CE can overcome NELF-mediated transcription repression. (A) PICs were assembled with purified GTFs on a linear DNA by incubation in TB60 for 20 min at 30°C. DSIF (30 ng), NELF, and CE were then added as shown, and incubations continued for 10 min. Transcription reactions were chased with a mixture of 600 μM ATP, CTP, and GTP; 0.3 μM [α-³²P]UTP; 2 μM UTP and 16 units of RNasin for 6 min at 30°C. Reactions were stopped with stop buffer, extracted with phenol-chloroform, ethanol precipitated, and analyzed by 7% PAGE/8 M urea and autoradiography. PICs were chased with either NTPs alone (lane 1) or first incubated with DSIF (lane 2) or NELF (lane 3) or both (lane 4) and chased with NTPs. PICs incubated with both DSIF and NELF were further incubated with 0.12, 12, or 120 ng of CE (lanes 5-7) and chased with NTPs.
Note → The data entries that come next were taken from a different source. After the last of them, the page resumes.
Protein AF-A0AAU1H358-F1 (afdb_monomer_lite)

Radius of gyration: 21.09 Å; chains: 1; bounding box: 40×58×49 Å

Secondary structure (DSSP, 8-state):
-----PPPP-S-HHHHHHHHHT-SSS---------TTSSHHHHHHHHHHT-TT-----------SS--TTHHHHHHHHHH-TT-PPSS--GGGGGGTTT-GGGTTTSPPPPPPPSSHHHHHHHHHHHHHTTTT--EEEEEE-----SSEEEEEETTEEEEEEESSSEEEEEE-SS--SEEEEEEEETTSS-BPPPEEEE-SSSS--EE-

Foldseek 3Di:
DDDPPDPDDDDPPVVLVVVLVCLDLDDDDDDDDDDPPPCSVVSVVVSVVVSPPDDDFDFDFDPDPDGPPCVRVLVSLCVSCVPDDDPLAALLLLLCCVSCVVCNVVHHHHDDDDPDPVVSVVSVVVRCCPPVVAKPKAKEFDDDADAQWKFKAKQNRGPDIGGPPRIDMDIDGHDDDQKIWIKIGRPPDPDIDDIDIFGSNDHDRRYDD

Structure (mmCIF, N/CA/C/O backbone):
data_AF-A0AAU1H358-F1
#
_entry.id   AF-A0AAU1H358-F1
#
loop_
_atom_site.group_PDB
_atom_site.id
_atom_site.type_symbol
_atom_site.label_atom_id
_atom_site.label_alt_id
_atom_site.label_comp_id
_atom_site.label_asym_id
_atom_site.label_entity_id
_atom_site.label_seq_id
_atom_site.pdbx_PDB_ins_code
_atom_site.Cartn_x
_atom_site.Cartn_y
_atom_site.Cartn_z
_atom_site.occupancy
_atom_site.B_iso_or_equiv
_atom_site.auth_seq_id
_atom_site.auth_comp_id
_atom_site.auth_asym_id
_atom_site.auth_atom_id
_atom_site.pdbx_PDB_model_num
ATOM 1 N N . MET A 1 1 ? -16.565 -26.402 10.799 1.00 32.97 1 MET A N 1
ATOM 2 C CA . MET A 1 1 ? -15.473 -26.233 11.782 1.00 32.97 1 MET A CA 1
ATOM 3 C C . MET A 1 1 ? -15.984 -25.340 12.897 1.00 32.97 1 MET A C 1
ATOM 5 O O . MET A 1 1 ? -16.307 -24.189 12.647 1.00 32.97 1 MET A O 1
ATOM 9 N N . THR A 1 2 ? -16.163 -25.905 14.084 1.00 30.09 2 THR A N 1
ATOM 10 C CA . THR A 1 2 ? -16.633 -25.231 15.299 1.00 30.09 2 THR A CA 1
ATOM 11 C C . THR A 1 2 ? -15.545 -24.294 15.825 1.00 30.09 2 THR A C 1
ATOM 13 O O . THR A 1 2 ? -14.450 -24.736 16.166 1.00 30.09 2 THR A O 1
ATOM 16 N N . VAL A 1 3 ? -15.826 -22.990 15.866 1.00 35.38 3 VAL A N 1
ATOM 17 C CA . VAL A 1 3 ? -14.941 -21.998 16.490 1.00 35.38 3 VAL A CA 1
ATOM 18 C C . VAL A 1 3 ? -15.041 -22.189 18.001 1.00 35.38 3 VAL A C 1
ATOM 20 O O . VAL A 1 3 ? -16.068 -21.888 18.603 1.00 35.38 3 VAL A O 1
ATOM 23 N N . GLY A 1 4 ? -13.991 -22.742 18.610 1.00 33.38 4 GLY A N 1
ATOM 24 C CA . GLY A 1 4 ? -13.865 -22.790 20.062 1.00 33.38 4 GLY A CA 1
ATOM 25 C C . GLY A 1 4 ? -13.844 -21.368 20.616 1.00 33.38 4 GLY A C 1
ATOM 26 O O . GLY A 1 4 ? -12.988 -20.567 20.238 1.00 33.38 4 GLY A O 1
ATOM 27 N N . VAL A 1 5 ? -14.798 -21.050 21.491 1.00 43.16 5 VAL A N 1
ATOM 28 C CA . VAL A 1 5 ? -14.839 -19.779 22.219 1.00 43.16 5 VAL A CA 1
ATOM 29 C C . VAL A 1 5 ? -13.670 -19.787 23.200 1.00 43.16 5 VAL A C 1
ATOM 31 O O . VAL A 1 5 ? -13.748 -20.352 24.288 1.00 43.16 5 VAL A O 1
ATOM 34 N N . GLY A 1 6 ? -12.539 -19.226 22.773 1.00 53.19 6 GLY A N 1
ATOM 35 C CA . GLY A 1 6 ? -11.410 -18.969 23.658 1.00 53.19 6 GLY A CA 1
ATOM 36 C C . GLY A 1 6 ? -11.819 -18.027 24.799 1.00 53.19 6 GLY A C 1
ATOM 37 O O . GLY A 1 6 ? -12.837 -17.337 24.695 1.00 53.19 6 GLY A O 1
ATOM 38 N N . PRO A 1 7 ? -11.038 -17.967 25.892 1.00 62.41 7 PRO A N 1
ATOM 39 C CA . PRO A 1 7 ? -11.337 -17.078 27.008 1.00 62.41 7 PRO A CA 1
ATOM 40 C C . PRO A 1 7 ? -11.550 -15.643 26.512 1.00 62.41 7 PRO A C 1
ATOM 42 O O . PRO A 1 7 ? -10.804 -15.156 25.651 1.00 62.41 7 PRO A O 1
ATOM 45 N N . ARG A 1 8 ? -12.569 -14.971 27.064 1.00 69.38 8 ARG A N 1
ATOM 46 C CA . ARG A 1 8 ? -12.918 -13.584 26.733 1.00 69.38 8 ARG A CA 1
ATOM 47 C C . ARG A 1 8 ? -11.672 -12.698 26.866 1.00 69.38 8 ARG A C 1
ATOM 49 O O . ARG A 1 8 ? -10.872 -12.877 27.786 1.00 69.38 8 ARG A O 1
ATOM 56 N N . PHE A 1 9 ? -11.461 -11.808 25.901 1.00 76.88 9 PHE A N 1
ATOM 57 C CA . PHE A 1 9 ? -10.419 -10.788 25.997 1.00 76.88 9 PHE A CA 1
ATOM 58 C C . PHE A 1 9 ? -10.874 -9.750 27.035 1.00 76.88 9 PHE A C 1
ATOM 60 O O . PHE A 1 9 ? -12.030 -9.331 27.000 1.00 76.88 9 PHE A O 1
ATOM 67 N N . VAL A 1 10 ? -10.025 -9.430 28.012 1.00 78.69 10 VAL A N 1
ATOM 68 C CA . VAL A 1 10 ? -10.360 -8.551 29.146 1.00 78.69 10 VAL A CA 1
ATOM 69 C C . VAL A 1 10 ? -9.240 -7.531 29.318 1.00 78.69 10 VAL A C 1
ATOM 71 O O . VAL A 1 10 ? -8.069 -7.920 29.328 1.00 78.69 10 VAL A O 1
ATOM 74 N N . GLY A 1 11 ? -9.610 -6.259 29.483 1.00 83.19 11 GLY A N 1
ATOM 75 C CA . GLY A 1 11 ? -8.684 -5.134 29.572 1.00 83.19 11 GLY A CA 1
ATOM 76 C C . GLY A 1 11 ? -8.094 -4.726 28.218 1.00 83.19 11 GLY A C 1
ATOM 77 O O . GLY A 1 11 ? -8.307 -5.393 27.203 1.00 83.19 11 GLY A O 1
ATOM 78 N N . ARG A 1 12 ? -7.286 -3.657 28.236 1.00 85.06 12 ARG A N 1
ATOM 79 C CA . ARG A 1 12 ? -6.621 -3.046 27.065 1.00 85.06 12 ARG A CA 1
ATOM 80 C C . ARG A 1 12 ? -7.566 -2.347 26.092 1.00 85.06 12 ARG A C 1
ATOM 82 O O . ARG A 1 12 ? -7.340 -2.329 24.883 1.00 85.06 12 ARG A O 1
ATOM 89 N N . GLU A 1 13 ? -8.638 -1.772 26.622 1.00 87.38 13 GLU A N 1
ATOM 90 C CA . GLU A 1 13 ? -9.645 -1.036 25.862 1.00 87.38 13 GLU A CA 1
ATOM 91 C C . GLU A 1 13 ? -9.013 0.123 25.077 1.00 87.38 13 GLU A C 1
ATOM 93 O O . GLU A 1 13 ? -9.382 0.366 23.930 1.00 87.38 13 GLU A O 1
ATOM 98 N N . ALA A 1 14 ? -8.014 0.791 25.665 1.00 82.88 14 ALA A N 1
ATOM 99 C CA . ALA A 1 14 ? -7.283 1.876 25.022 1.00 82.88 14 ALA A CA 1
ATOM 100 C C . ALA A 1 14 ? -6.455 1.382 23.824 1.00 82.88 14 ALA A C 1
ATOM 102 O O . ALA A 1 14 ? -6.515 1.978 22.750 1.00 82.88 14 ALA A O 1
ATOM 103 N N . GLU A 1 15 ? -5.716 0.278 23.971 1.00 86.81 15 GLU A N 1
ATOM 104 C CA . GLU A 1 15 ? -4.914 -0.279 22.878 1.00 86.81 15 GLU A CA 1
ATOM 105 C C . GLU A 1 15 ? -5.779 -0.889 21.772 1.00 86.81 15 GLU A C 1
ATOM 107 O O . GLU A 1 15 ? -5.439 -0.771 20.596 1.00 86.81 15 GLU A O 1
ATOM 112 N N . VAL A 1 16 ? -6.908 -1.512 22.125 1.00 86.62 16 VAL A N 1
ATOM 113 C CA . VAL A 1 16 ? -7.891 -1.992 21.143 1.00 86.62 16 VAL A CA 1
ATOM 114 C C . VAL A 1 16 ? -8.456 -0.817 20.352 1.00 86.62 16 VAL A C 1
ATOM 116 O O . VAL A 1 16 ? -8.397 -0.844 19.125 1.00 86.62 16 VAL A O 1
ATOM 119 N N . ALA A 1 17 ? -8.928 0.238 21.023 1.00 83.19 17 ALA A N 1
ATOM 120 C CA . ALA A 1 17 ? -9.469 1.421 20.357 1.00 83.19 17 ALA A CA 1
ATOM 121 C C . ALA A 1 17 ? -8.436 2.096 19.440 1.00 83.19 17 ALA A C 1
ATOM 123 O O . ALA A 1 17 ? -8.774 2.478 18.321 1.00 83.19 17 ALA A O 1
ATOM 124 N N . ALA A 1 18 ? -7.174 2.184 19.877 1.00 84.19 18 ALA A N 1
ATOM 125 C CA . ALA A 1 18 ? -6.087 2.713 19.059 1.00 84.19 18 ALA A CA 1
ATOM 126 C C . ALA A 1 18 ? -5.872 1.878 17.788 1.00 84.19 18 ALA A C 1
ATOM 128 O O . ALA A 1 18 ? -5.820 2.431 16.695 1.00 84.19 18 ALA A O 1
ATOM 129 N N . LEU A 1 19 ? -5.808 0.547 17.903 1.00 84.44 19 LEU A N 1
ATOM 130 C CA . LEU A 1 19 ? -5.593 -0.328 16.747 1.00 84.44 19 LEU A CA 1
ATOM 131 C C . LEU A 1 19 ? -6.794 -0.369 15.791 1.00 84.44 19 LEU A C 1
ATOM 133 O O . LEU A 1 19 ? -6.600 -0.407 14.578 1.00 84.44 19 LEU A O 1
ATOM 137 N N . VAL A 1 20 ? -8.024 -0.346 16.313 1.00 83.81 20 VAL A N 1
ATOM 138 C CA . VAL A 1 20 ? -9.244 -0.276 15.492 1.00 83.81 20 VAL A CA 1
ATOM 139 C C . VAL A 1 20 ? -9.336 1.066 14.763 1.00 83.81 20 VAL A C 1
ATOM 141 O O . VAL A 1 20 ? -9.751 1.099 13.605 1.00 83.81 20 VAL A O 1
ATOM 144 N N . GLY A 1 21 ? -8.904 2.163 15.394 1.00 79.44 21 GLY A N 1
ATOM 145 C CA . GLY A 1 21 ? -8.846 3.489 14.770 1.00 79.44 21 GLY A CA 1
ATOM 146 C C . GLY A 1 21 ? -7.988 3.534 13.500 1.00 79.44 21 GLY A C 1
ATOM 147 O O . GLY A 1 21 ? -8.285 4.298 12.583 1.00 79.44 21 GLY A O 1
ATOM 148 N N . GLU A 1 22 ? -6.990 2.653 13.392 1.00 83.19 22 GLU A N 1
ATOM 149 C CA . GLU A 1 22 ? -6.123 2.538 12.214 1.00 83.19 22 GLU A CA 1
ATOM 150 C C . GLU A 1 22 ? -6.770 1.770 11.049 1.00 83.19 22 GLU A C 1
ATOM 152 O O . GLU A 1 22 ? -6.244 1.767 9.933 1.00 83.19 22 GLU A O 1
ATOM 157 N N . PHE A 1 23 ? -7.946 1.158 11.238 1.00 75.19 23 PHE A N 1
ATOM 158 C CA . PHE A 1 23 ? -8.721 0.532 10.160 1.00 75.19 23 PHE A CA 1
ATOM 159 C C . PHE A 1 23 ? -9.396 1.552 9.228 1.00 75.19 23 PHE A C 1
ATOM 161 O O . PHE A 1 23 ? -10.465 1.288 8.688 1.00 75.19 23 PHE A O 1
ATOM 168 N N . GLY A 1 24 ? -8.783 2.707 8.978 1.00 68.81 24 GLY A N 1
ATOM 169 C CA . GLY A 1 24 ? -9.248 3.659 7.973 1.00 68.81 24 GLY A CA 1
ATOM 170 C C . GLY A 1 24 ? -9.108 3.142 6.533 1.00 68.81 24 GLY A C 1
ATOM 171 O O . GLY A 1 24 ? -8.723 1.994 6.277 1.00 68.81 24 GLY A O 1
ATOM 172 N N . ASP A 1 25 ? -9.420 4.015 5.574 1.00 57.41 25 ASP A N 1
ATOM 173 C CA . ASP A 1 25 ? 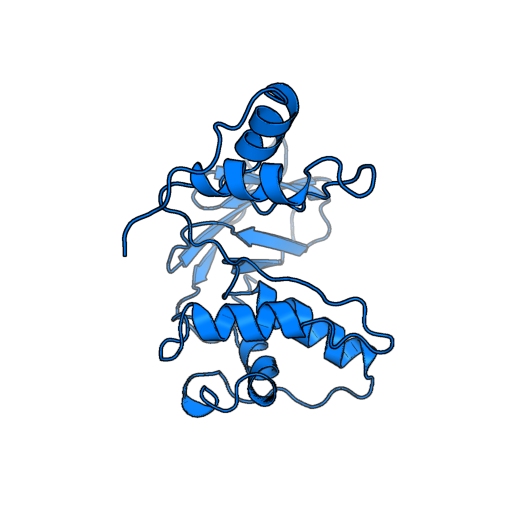-9.274 3.761 4.129 1.00 57.41 25 ASP A CA 1
ATOM 174 C C . ASP A 1 25 ? -7.829 3.967 3.619 1.00 57.41 25 ASP A C 1
ATOM 176 O O . ASP A 1 25 ? -7.540 3.773 2.437 1.00 57.41 25 ASP A O 1
ATOM 180 N N . GLY A 1 26 ? -6.914 4.374 4.505 1.00 56.19 26 GLY A N 1
ATOM 181 C CA . GLY A 1 26 ? -5.500 4.611 4.215 1.00 56.19 26 GLY A CA 1
ATOM 182 C C . GLY A 1 26 ? -4.597 3.404 4.486 1.00 56.19 26 GLY A C 1
ATOM 183 O O . GLY A 1 26 ? -5.019 2.370 4.996 1.00 56.19 26 GLY A O 1
ATOM 184 N N . SER A 1 27 ? -3.315 3.546 4.148 1.00 60.47 27 SER A N 1
ATOM 185 C CA . SER A 1 27 ? -2.272 2.596 4.551 1.00 60.47 27 SER A CA 1
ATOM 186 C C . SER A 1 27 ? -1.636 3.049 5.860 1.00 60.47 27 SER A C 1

For lanes 8 and 9, PICs were chased with NTPs in the presence of CE alone (12 and 120 ng). The dots indicate the approximate positions of transcripts of 42 and ≈200 nt. (B)Asin A, except that transcription reactions were chased with NTPs (50 μM ATP/5 μM CTP/0.3 μM [α-³²P]UTP/50 μM 3′-O^meGTP/1 μM UTP/16 units of RNasin) for 5 min to produce +24 stalled transcripts, which were analyzed by 18% PAGE in 8M urea.

Fig. 6.

Reversal of NELF-mediated transcription repression depends on CE but not on cap formation. (A) Western blot of K294A mutant CE and wild-type CE. (B) Guanylylation of CE. Wild-type and mutant CE were incubated in 20 μl of GTP-labeling buffer (25 mM Tris·HCl, pH 7.5/5 mM MgCl₂/0.5 mM DTT/10 μCi (1 Ci = 37 GBq) [α-³²P]GTP/0.1 μg of inorganic pyrophosphatase) at 37°C for 10 min and then analyzed by SDS/PAGE and autoradiography. (C) PICs were incubated with DSIF and NELF as in Fig. 5A and then chased with NTPs in the absence and presence of wild-type CE (12 and 120 ng, compare lanes 4-7), K294A inactive mutant CE (12 and 120 ng, compare lanes 8-10), or BSA as control (120 ng, compare lanes 11 and 12). Analysis by 7% PAGE/8 M urea is shown.